Kim and I both thought that the homestay would involve a pretty basic but appealing traditional little hut-sort of house but instead we found ourselves in a double story sizable house which was much nicer, and cleaner, than some of the hostels we've stayed in. Whilst it was lovely and comfortable we both took delight in the kitchen which, as Mama explained to us rather apologetically, was yet to be renovated. It was a tiny mud room with no electricity and only a small amount of ventilation for the fire. We had joined Mama whilst she was preparing dinner and she did it all by a tiny candle, a single knife and clay pots. It was kind of the only part which, as great as everything else was, seemed a little like the a glimpse into the actual 'authentic' way of life. Now, don't worry, the anthropologist in me knows that a single snapshot is not representative of a culture and that everyone's way of life is fluid, constantly moving, engaging with external and internal influences, and it was quite obvious to see the influences of tourism on the island and especially on this family. But the anthropologist in me also took a childish delight in witnessing this older way of being, the Island family I had imagined.
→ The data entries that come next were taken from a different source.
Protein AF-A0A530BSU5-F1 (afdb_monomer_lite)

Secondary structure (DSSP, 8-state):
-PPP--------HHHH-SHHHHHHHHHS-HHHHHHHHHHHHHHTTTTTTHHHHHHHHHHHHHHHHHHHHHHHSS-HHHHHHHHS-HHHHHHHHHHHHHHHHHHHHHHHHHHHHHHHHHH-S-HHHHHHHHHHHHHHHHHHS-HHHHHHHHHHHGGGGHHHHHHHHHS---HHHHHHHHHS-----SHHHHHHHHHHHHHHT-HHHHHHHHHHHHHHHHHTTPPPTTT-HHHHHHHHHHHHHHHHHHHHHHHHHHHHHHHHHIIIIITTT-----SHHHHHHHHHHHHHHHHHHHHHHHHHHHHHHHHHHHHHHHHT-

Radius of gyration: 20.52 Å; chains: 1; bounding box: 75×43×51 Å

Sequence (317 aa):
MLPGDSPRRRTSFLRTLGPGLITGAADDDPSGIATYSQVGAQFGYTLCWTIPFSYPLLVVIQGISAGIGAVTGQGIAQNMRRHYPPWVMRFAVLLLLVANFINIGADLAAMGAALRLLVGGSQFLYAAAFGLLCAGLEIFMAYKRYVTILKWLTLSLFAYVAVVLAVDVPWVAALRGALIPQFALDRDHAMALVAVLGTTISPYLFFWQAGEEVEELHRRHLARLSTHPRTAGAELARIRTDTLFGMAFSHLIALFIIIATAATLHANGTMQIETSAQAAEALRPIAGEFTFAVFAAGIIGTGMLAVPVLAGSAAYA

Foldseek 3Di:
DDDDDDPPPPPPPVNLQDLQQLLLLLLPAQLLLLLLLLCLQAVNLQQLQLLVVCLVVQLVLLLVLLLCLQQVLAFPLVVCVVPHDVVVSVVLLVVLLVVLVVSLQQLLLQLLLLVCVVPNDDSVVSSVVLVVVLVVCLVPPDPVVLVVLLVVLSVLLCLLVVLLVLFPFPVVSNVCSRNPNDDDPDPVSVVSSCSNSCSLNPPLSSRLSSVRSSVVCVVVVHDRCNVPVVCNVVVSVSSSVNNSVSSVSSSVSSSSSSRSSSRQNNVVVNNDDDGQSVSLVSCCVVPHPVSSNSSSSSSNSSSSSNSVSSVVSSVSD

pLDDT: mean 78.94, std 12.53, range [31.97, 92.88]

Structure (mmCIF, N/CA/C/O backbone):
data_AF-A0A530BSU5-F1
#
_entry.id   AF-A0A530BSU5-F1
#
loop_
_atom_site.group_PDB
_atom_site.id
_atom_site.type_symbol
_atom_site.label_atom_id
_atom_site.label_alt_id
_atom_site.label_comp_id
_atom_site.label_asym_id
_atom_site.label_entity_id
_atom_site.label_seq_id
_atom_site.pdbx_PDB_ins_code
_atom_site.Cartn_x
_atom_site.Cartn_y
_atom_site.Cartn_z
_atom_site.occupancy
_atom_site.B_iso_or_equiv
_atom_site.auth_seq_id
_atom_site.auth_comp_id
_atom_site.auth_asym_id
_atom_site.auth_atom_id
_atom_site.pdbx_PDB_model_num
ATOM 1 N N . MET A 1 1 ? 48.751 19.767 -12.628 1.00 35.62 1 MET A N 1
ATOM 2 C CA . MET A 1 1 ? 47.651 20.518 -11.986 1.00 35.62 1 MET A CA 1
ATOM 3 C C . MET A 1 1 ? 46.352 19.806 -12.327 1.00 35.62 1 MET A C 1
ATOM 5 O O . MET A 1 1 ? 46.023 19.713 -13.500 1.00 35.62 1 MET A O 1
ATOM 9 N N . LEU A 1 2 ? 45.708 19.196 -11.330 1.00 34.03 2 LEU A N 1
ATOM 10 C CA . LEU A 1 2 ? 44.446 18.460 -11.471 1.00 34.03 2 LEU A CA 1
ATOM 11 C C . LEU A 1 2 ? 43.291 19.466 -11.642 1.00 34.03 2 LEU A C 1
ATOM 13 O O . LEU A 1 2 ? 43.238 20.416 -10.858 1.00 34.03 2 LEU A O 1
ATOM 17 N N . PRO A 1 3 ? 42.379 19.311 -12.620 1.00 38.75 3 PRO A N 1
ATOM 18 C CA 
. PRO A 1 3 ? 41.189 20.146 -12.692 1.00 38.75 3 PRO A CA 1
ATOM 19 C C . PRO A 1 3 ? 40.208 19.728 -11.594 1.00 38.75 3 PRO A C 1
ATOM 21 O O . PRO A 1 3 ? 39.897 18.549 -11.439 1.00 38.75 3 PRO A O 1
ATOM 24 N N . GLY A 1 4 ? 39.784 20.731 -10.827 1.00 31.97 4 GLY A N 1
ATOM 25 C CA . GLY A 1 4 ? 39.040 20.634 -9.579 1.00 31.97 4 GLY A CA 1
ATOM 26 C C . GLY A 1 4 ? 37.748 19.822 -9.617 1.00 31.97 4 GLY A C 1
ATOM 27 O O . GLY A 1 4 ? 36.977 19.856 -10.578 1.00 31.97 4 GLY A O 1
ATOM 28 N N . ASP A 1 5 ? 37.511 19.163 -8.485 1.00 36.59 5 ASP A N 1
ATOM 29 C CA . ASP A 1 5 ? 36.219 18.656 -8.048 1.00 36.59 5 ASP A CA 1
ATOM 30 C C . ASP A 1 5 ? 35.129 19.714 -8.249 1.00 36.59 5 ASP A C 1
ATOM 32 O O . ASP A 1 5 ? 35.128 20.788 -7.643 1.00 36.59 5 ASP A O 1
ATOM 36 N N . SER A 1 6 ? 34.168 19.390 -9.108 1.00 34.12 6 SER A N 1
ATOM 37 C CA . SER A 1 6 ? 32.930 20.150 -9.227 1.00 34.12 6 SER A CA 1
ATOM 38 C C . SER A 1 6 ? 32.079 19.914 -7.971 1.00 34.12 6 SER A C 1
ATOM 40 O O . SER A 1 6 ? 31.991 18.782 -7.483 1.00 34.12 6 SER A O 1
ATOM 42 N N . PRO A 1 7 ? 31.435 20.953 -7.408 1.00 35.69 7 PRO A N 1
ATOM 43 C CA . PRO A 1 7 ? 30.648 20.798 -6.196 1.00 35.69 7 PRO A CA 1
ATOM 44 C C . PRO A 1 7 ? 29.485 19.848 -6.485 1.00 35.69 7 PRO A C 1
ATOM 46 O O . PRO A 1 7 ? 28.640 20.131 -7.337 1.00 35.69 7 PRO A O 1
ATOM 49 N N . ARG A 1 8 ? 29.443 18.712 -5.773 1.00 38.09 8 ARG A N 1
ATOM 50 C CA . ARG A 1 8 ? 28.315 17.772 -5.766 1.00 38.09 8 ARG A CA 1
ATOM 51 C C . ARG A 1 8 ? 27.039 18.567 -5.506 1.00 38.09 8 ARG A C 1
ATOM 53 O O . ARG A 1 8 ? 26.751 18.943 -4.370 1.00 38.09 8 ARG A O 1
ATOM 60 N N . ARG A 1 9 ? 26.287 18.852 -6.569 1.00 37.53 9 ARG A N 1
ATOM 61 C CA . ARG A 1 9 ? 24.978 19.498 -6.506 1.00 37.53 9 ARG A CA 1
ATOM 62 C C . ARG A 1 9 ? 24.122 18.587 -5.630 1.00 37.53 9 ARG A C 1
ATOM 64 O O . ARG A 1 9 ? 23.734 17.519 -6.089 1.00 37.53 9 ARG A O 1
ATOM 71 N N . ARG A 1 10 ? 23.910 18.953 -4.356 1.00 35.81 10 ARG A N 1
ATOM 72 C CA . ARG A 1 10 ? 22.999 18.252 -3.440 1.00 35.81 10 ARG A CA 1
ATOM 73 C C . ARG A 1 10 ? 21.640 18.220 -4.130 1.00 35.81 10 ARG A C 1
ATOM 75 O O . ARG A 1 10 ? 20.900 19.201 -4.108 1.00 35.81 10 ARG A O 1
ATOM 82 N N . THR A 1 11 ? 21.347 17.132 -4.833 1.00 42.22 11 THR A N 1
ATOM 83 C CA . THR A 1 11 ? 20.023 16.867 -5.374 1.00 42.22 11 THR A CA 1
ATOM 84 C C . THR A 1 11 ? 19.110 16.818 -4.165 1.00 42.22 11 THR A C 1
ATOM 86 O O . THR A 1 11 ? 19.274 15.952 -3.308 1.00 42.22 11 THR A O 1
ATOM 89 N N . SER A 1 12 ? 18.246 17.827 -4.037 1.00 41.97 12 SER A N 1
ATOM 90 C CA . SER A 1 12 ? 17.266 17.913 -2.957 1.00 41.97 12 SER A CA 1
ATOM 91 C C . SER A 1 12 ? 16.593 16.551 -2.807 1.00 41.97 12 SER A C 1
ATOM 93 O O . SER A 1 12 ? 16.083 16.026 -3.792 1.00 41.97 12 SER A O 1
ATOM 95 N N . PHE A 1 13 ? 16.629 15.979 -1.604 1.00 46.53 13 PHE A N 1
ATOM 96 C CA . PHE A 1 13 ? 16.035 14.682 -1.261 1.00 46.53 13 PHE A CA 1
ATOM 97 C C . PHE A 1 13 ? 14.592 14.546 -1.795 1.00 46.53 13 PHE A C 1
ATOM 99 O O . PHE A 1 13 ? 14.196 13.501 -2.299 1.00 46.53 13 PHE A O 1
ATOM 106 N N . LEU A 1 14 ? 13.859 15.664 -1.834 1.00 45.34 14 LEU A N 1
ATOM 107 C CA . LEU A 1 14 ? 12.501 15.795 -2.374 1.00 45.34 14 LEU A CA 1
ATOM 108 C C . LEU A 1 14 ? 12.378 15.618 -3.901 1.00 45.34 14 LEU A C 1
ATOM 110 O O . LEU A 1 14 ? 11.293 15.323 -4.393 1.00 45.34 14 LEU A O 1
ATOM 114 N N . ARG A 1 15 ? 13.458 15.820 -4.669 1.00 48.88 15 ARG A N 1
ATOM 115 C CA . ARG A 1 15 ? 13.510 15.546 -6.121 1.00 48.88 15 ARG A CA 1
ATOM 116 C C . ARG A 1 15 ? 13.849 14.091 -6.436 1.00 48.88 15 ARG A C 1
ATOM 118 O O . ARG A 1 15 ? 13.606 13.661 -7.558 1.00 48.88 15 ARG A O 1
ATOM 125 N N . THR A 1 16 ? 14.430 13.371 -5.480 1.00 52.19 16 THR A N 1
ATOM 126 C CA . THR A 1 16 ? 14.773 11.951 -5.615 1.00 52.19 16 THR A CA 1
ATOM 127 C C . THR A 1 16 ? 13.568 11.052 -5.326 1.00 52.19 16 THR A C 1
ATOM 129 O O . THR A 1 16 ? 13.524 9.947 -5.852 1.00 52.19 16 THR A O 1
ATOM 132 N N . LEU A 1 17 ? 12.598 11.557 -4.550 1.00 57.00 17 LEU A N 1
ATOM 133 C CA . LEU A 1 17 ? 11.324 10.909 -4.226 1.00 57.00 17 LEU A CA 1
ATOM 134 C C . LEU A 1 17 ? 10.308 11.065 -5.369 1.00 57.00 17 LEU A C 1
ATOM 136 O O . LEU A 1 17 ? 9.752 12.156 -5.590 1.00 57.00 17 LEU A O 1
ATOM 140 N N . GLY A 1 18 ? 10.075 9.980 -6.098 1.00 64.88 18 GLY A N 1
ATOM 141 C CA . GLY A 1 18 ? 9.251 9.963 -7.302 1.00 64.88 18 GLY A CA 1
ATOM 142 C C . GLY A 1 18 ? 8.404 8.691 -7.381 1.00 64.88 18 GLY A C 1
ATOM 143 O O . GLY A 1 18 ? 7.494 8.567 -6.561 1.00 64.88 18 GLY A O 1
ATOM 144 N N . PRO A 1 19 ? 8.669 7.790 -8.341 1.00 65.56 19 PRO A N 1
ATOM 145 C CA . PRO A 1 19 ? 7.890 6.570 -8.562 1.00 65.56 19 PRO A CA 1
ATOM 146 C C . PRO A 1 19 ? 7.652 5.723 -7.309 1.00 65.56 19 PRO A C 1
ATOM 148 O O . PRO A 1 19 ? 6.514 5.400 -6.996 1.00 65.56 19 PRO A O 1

The next morning we got up early for breakfast and then after saying our goodbyes to our new family we then went to the nearby island Taquile. We explored the island for a while, finding our way to Plaza de Armas and witnessing the clever irrigation and wind powered systems the people of this island employed. Afterwards we had an amazing lunch at the top of the island overlooking the lake. The boy and I bailed on lunch a little early so we could jump into Lagos Titicaca which was absolutely freezing. I dont think i've ever swum in anything so cold in my life, we were both gasping for breath so hard our lungs burnt. It was exhilarating and hopefully had some sort of healing properties as rumored. We did get called Crazy Gringos but the Australian in us both just missed the ocean so badly and Lagos Titicaca was a sweet compensation. We returned to the mainland on top of the boat speeding across the lake with the wind chilling but drying our cold bones and our wet clothes streaming out behind us, like they were waving goodbye to Lagos Titicaca.